-- Recorded data follows --
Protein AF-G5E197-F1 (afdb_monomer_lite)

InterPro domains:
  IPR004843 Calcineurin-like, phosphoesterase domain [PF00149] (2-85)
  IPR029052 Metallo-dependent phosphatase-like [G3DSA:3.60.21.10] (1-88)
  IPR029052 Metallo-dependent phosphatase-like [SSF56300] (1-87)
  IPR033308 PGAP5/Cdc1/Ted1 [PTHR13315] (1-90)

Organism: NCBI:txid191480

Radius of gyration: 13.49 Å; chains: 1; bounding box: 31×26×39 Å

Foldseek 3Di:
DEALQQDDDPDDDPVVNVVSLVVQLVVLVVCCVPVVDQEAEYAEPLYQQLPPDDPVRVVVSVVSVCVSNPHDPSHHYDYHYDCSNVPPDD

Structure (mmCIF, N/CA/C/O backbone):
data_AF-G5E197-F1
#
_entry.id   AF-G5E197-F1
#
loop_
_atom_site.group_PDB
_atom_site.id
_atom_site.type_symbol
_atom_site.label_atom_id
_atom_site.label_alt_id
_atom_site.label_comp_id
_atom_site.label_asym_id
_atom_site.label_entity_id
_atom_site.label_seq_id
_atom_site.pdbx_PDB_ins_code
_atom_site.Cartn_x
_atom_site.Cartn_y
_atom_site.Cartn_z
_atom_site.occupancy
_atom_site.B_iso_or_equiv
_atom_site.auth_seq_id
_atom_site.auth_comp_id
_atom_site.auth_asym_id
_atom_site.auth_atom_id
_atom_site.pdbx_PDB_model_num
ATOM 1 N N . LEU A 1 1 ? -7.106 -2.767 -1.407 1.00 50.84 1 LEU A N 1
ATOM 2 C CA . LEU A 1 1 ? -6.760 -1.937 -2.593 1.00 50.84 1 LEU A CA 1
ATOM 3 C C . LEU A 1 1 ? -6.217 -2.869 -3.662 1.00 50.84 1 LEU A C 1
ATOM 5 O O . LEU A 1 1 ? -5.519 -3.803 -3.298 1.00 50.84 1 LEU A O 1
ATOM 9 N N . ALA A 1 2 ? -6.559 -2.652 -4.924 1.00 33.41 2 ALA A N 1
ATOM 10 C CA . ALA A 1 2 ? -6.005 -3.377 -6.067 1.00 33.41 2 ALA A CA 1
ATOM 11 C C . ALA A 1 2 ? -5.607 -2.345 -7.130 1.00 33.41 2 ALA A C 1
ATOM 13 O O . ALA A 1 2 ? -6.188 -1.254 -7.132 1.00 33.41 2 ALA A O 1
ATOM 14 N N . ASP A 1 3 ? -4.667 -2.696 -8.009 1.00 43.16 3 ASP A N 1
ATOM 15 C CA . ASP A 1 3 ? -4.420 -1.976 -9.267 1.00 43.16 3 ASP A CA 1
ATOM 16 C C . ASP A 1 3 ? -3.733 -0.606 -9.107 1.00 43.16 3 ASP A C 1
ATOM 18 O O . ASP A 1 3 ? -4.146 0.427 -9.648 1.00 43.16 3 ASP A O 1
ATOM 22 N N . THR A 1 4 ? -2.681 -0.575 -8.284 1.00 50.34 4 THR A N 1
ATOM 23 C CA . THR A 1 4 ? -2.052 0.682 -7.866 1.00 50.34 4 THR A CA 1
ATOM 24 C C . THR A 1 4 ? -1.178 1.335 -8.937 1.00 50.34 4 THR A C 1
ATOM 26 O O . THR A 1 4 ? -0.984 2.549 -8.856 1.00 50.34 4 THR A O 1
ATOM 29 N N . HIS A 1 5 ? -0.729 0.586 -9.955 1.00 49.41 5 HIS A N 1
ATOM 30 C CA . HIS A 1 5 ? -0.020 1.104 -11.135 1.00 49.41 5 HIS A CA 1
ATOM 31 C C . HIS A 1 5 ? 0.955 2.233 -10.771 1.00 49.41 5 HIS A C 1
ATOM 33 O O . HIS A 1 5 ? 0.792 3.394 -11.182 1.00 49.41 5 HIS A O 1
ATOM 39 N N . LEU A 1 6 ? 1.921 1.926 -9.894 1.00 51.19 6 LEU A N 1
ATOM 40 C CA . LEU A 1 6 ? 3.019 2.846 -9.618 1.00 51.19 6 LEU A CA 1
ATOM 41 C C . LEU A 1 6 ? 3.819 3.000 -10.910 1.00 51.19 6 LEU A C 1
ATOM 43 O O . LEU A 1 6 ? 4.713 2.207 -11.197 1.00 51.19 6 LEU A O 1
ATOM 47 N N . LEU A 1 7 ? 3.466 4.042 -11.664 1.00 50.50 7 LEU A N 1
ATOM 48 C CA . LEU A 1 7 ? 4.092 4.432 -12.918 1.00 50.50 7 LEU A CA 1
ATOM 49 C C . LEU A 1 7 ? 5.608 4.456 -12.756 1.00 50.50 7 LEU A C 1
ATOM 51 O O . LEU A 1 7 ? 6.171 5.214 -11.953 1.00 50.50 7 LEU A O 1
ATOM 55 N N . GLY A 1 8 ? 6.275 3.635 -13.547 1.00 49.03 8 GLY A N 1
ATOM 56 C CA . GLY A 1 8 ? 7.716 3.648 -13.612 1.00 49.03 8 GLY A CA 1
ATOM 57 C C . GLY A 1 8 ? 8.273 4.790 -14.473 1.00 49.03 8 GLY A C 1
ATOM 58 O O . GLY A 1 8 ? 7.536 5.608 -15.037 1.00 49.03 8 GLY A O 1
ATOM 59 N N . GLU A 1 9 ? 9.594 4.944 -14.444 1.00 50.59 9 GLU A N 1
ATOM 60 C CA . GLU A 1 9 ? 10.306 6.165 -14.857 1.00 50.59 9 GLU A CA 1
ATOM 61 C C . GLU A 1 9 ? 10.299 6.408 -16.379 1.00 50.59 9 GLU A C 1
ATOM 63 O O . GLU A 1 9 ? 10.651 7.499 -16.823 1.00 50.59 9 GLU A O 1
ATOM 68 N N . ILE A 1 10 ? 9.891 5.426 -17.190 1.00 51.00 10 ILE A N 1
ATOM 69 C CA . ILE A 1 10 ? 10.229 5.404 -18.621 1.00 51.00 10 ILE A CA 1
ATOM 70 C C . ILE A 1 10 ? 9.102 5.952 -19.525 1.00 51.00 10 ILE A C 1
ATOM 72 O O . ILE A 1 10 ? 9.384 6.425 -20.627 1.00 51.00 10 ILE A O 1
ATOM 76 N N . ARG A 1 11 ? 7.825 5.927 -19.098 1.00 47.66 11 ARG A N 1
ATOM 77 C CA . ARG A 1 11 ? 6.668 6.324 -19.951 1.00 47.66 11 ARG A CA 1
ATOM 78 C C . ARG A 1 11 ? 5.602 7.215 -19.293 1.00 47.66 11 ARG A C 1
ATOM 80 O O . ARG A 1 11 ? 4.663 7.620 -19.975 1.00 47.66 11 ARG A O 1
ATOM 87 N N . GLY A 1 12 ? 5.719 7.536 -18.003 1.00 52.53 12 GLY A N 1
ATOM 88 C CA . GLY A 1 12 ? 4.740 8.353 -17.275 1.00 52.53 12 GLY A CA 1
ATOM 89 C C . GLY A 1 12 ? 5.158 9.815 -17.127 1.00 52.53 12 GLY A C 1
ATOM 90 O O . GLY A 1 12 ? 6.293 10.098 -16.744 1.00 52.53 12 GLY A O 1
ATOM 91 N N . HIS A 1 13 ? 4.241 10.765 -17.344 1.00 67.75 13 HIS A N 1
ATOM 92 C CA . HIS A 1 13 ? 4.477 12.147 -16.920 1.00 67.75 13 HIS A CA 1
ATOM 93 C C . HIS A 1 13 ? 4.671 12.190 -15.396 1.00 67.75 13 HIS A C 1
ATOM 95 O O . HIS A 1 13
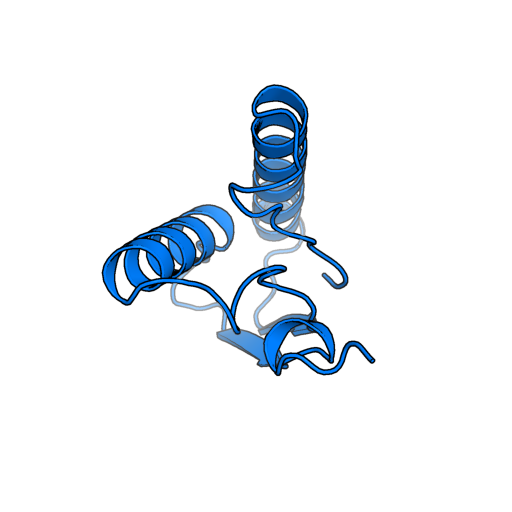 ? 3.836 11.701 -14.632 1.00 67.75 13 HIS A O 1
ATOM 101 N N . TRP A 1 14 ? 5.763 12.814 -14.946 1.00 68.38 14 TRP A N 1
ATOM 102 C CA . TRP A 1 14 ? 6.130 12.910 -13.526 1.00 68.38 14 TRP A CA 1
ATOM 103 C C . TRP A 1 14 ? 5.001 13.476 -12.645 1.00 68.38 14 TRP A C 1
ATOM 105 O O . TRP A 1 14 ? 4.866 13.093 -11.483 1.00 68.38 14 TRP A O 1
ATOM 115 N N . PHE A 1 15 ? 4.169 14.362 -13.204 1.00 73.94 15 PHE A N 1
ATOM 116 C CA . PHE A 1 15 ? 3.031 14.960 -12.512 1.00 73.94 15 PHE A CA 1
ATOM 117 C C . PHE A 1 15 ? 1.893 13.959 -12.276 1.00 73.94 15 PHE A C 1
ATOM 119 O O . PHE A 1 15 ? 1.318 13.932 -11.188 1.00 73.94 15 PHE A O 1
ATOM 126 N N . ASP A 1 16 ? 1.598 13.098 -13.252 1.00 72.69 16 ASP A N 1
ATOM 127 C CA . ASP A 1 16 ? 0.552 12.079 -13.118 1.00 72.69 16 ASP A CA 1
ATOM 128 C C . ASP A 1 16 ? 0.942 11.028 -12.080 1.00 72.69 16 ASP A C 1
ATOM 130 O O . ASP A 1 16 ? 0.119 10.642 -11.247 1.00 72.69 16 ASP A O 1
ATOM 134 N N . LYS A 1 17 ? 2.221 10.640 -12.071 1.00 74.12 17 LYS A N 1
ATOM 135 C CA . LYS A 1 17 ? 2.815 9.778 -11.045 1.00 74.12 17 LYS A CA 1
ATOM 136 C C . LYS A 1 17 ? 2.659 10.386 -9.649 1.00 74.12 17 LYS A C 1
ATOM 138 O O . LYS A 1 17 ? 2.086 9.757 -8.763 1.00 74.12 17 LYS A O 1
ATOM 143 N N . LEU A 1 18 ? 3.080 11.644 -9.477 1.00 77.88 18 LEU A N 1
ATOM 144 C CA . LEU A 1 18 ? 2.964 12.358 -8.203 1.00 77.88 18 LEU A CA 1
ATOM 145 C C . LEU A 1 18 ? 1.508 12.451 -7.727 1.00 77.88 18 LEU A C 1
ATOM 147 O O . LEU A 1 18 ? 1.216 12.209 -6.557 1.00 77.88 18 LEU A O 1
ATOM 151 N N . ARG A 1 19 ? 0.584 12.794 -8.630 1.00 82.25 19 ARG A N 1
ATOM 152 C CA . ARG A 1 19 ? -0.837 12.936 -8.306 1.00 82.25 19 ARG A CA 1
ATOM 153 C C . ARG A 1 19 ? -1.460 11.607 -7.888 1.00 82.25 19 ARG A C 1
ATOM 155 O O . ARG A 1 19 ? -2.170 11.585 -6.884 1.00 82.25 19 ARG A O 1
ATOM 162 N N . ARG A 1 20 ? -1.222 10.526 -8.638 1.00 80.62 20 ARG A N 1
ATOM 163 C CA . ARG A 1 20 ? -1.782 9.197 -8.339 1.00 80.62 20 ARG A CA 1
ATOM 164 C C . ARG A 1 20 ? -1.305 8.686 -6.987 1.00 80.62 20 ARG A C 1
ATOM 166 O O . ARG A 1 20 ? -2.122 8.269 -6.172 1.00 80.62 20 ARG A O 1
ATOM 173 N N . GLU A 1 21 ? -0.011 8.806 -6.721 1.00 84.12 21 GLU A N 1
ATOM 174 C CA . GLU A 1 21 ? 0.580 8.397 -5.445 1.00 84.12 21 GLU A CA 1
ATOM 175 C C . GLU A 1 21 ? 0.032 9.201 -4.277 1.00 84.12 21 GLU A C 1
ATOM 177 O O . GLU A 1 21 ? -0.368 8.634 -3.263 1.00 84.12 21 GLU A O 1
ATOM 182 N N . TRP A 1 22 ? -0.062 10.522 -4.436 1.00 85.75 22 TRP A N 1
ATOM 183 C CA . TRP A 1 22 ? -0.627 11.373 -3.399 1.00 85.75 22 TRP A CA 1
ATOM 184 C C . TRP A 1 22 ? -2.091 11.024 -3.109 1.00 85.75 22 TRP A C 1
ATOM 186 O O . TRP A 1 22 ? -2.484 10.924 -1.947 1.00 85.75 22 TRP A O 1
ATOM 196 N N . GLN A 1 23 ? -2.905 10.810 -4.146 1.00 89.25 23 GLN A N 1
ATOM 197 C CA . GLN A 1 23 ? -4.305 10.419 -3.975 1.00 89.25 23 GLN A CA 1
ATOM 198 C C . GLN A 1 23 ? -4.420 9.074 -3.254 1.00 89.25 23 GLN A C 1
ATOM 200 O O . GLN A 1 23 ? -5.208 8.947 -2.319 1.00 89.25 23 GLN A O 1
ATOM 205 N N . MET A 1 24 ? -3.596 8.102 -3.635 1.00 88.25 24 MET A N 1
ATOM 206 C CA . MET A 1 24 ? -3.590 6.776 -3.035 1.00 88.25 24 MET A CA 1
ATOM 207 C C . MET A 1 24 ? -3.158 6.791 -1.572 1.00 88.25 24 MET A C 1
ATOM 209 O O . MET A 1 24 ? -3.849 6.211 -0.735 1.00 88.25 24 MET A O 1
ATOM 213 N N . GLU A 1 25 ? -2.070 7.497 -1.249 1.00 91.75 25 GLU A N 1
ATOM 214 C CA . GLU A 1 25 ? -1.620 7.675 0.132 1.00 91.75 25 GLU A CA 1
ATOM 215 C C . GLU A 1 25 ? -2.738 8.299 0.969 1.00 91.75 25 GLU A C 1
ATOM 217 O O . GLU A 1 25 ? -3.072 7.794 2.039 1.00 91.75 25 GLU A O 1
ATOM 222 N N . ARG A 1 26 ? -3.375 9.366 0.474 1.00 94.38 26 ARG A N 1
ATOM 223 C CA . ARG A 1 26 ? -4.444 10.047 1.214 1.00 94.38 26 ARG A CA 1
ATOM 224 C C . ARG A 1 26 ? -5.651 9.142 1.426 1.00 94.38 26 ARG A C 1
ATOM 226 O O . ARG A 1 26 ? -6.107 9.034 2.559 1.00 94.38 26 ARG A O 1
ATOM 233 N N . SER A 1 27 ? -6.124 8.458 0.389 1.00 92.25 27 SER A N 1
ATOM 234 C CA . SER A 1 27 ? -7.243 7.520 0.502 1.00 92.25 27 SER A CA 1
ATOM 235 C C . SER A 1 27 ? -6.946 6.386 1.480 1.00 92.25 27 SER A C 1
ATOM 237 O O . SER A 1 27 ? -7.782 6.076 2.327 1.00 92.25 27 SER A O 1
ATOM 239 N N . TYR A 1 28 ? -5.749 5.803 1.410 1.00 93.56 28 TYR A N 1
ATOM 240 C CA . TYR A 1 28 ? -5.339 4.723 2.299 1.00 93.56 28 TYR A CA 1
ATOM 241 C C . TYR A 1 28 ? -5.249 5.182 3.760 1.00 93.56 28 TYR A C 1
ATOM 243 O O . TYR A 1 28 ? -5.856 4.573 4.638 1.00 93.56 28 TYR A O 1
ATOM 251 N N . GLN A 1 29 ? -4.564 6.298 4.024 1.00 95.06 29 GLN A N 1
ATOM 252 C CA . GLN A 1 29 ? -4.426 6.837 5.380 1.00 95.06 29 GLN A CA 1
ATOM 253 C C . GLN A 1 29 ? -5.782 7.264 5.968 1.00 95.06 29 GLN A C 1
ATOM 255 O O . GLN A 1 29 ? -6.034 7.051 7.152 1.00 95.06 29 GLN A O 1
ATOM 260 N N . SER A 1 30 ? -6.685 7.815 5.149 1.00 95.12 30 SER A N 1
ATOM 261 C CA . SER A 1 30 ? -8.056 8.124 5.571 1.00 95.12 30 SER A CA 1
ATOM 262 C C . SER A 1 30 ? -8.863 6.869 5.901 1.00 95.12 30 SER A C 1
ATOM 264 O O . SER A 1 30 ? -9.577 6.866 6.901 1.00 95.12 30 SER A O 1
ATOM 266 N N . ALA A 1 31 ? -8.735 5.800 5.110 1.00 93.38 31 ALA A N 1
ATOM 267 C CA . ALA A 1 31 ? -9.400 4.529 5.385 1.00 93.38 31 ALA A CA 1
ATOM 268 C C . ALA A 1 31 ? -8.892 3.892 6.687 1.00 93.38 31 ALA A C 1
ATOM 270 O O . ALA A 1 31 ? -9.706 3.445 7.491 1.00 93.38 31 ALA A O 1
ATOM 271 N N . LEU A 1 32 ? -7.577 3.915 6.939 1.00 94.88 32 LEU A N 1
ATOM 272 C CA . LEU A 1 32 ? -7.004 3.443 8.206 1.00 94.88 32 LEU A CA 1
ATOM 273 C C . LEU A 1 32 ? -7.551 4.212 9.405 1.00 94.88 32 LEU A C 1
-- Recorded data concluded --
-- Recorded data follows --
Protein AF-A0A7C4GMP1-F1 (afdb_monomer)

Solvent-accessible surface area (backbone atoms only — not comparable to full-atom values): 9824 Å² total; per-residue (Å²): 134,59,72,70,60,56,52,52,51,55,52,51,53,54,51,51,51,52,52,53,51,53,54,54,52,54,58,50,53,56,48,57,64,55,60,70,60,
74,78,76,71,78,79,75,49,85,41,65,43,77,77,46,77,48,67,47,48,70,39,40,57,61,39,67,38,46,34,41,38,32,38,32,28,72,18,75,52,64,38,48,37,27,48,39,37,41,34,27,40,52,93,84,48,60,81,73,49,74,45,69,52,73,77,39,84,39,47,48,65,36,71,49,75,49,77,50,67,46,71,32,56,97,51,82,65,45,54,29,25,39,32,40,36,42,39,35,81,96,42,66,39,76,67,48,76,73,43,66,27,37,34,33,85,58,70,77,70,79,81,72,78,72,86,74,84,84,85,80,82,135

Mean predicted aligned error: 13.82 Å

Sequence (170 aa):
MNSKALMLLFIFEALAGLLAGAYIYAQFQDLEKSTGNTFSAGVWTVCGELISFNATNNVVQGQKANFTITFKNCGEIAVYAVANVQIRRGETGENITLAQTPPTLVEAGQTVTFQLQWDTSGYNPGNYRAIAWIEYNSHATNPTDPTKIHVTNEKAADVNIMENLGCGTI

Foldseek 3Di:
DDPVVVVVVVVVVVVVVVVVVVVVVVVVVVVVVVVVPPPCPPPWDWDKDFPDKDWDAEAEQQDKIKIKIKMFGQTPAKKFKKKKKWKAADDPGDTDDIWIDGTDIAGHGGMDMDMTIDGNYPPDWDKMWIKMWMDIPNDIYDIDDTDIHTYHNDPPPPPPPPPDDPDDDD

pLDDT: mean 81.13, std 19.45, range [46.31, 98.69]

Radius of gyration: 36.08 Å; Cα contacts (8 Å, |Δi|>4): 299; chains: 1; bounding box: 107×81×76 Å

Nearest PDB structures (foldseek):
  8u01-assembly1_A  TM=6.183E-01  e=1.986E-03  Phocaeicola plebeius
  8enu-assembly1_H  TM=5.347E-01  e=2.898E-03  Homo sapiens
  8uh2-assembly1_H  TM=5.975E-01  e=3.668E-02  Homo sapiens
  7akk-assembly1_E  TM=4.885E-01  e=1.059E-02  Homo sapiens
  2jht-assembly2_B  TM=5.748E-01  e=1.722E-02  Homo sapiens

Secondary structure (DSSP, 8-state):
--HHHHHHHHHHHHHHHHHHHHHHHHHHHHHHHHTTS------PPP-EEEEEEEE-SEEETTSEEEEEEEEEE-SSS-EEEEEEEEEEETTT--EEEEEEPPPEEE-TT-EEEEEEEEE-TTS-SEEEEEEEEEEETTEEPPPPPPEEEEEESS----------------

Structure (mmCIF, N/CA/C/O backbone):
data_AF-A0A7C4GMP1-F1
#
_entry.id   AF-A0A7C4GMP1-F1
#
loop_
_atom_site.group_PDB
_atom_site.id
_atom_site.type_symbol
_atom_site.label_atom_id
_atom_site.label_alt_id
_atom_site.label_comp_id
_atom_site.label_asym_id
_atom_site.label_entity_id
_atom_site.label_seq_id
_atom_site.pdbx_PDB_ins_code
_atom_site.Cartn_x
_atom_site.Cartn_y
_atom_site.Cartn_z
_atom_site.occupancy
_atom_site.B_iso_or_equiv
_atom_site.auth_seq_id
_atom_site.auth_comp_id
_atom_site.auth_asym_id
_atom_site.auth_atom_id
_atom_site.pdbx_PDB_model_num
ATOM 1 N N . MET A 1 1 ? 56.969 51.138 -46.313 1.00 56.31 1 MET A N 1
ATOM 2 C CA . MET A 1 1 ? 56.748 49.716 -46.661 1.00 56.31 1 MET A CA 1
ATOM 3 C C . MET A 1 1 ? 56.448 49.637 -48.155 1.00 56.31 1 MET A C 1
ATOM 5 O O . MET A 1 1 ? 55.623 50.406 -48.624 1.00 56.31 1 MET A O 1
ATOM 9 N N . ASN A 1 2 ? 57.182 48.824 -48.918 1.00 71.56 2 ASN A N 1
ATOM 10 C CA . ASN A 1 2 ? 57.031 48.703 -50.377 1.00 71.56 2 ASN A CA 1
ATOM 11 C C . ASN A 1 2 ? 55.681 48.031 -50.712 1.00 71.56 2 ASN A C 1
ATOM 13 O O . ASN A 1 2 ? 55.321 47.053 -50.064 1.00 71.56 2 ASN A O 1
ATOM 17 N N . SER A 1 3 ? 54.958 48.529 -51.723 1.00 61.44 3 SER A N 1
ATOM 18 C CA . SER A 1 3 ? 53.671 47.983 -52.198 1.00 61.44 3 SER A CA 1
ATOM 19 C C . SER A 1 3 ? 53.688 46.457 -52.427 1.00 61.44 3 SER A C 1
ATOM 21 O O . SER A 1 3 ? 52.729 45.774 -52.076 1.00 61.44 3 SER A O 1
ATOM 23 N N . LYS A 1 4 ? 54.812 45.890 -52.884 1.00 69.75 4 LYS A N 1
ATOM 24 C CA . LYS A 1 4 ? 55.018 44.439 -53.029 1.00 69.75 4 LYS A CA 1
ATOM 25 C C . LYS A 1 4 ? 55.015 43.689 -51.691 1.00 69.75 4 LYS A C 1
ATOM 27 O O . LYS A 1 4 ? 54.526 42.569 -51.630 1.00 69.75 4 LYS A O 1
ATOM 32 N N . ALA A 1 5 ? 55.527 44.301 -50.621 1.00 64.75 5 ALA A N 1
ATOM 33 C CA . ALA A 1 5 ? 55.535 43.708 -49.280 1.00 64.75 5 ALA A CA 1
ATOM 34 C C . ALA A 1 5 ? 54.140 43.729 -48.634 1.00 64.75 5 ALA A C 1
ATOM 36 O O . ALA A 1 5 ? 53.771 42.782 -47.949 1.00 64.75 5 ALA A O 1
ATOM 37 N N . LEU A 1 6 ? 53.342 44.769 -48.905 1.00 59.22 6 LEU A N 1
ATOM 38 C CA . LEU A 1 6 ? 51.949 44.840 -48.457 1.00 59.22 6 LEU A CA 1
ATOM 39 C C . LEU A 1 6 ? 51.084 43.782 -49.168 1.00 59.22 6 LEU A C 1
-- Recorded data concluded --
• [What to work on]: Go back to the listing above and reproduce, exactly, the stretch from the line bearing "ATOM 91 N N" through the line bearing "ATOM 119 O O", without its pictures.

• [The completed task]:
ATOM 91 N N . HIS A 1 13 ? 4.241 10.765 -17.344 1.00 67.75 13 HIS A N 1
ATOM 92 C CA . HIS A 1 13 ? 4.477 12.147 -16.920 1.00 67.75 13 HIS A CA 1
ATOM 93 C C . HIS A 1 13 ? 4.671 12.190 -15.396 1.00 67.75 13 HIS A C 1
ATOM 95 O O . HIS A 1 13
 ? 3.836 11.701 -14.632 1.00 67.75 13 HIS A O 1
ATOM 101 N N . TRP A 1 14 ? 5.763 12.814 -14.946 1.00 68.38 14 TRP A N 1
ATOM 102 C CA . TRP A 1 14 ? 6.130 12.910 -13.526 1.00 68.38 14 TRP A CA 1
ATOM 103 C C . TRP A 1 14 ? 5.001 13.476 -12.645 1.00 68.38 14 TRP A C 1
ATOM 105 O O . TRP A 1 14 ? 4.866 13.093 -11.483 1.00 68.38 14 TRP A O 1
ATOM 115 N N . PHE A 1 15 ? 4.169 14.362 -13.204 1.00 73.94 15 PHE A N 1
ATOM 116 C CA . PHE A 1 15 ? 3.031 14.960 -12.512 1.00 73.94 15 PHE A CA 1
ATOM 117 C C . PHE A 1 15 ? 1.893 13.959 -12.276 1.00 73.94 15 PHE A C 1
ATOM 119 O O . PHE A 1 15 ? 1.318 13.932 -11.188 1.00 73.94 15 PHE A O 1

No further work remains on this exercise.